Problem description →
Would you output the entries below only from the line containing "ATOM 47 N N" through the line containing "ATOM 55 O O", exactly as they stand and with both ends included?

Dataset →
◆ ◆ ◆ ◆

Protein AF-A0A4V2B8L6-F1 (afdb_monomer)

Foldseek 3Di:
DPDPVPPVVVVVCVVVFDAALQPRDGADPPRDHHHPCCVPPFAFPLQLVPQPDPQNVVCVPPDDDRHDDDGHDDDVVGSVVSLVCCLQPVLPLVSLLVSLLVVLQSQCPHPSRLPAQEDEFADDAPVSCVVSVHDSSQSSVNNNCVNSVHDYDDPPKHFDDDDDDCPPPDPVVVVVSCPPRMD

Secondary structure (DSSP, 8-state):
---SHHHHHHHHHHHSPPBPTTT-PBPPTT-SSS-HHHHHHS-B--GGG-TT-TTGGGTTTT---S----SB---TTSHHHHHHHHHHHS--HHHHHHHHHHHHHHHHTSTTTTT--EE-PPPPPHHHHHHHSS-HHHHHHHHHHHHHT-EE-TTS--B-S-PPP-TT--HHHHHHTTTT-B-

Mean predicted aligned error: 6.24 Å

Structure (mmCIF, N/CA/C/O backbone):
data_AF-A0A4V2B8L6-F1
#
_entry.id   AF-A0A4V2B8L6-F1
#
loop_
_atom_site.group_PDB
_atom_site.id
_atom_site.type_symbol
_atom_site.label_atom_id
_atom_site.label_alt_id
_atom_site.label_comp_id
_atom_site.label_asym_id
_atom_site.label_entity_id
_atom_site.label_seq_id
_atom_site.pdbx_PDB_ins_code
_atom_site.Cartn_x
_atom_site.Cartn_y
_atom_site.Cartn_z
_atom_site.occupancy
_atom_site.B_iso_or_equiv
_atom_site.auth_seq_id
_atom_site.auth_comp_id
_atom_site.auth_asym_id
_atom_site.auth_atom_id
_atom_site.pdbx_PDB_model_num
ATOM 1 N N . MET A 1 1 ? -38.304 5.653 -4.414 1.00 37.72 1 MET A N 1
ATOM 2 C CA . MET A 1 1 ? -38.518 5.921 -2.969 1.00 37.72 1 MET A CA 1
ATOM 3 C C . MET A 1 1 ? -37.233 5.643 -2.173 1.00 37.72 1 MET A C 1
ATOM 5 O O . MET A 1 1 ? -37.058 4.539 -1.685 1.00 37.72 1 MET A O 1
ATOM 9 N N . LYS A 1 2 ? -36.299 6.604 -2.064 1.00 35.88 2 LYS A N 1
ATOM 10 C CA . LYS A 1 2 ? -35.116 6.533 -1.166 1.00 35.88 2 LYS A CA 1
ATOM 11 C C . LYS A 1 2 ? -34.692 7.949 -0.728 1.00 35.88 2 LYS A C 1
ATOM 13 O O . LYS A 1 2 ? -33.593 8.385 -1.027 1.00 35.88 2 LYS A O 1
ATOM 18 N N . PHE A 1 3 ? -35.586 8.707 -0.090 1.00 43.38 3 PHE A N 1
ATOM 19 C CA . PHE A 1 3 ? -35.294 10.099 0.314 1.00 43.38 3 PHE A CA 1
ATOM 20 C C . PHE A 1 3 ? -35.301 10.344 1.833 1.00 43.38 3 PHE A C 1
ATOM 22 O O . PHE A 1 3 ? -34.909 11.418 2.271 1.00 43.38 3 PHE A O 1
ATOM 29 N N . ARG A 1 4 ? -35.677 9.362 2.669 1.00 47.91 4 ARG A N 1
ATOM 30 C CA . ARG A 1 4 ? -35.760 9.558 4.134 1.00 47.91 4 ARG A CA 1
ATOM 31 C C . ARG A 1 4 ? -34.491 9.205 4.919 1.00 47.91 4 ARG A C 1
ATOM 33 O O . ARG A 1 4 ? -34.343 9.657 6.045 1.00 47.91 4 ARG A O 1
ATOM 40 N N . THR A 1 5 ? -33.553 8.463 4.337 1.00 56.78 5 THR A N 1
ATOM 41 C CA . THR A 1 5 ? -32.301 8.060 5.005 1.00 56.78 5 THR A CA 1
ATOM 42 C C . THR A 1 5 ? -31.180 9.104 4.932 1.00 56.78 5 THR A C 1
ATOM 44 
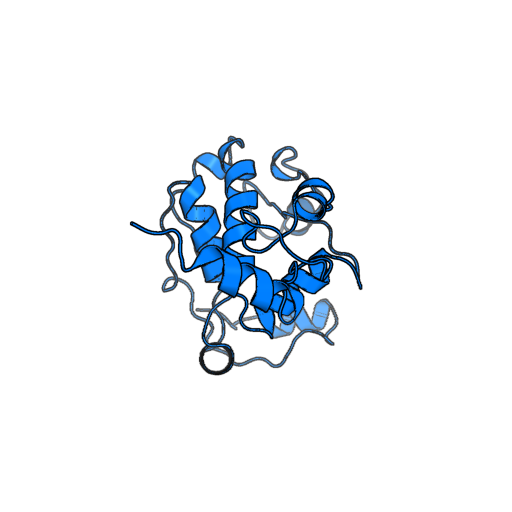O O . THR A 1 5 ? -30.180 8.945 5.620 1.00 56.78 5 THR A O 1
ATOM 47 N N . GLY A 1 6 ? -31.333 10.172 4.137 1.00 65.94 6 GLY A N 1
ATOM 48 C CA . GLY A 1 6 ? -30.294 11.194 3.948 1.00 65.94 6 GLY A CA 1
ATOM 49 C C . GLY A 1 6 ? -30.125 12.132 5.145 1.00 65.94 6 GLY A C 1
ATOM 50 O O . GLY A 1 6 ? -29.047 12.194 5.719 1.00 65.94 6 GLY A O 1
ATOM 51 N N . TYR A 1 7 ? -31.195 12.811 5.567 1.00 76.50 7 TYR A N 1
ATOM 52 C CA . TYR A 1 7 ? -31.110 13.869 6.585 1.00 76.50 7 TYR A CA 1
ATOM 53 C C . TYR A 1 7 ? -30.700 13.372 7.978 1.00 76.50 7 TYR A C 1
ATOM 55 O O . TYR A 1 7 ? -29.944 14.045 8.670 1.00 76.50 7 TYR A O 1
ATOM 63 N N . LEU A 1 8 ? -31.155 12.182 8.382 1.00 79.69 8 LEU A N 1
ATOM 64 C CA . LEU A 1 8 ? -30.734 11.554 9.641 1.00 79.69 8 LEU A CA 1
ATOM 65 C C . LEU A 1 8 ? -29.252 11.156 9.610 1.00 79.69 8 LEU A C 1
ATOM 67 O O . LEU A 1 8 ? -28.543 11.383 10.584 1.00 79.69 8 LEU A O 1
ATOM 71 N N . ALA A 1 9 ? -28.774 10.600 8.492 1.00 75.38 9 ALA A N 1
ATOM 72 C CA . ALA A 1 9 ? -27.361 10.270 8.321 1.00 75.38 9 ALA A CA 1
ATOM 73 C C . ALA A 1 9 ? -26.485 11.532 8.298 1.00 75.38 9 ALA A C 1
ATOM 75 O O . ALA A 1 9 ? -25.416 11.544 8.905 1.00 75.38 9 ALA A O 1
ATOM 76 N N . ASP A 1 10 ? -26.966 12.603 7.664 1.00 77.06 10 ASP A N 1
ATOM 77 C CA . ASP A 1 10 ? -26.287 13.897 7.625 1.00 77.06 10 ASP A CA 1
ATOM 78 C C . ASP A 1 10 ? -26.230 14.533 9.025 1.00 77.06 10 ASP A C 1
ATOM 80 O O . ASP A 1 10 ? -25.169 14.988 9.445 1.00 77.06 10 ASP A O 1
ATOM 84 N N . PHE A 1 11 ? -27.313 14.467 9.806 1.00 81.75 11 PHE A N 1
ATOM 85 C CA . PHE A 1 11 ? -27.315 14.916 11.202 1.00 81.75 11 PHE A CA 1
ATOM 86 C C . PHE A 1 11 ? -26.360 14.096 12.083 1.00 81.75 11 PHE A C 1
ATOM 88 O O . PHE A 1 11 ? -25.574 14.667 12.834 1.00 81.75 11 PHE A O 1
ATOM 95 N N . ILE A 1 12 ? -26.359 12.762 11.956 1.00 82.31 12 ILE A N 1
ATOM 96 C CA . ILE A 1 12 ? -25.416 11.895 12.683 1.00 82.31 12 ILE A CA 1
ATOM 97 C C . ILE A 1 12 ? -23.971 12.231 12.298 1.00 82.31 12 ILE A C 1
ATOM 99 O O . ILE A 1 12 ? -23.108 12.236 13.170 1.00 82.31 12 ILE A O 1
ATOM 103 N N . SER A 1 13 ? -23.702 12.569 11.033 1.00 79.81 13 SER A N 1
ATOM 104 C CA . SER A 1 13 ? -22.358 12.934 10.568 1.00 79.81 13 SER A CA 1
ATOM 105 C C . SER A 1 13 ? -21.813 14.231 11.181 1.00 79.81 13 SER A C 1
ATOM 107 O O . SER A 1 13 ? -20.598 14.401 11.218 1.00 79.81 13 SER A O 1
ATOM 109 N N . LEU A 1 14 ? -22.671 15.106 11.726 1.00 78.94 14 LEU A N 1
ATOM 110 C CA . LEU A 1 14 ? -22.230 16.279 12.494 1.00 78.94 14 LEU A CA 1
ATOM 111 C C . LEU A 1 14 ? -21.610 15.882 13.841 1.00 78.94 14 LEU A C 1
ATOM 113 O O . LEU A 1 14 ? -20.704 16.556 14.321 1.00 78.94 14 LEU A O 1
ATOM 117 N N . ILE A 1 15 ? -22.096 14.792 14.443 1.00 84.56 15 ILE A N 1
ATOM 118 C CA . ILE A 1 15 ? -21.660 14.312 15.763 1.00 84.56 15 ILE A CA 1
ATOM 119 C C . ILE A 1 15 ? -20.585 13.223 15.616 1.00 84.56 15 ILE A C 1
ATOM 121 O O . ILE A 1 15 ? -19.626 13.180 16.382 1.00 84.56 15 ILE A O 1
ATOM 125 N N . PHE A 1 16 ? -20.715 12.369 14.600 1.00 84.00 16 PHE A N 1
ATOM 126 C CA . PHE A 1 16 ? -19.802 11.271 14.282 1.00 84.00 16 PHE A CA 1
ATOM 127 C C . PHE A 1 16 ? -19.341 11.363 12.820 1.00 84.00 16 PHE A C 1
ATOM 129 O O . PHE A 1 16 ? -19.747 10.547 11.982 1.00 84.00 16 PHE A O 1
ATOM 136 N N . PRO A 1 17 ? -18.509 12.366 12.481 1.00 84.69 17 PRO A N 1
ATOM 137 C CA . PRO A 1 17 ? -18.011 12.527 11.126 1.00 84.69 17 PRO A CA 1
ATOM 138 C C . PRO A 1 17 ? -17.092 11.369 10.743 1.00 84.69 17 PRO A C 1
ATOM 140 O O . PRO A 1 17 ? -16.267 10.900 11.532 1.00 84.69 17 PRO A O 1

◆ ◆ ◆ ◆

Answer for the task →
ATOM 47 N N . GLY A 1 6 ? -31.333 10.172 4.137 1.00 65.94 6 GLY A N 1
ATOM 48 C CA . GLY A 1 6 ? -30.294 11.194 3.948 1.00 65.94 6 GLY A CA 1
ATOM 49 C C . GLY A 1 6 ? -30.125 12.132 5.145 1.00 65.94 6 GLY A C 1
ATOM 50 O O . GLY A 1 6 ? -29.047 12.194 5.719 1.00 65.94 6 GLY A O 1
ATOM 51 N N . TYR A 1 7 ? -31.195 12.811 5.567 1.00 76.50 7 TYR A N 1
ATOM 52 C CA . TYR A 1 7 ? -31.110 13.869 6.585 1.00 76.50 7 TYR A CA 1
ATOM 53 C C . TYR A 1 7 ? -30.700 13.372 7.978 1.00 76.50 7 TYR A C 1
ATOM 55 O O . TYR A 1 7 ? -29.944 14.045 8.670 1.00 76.50 7 TYR A O 1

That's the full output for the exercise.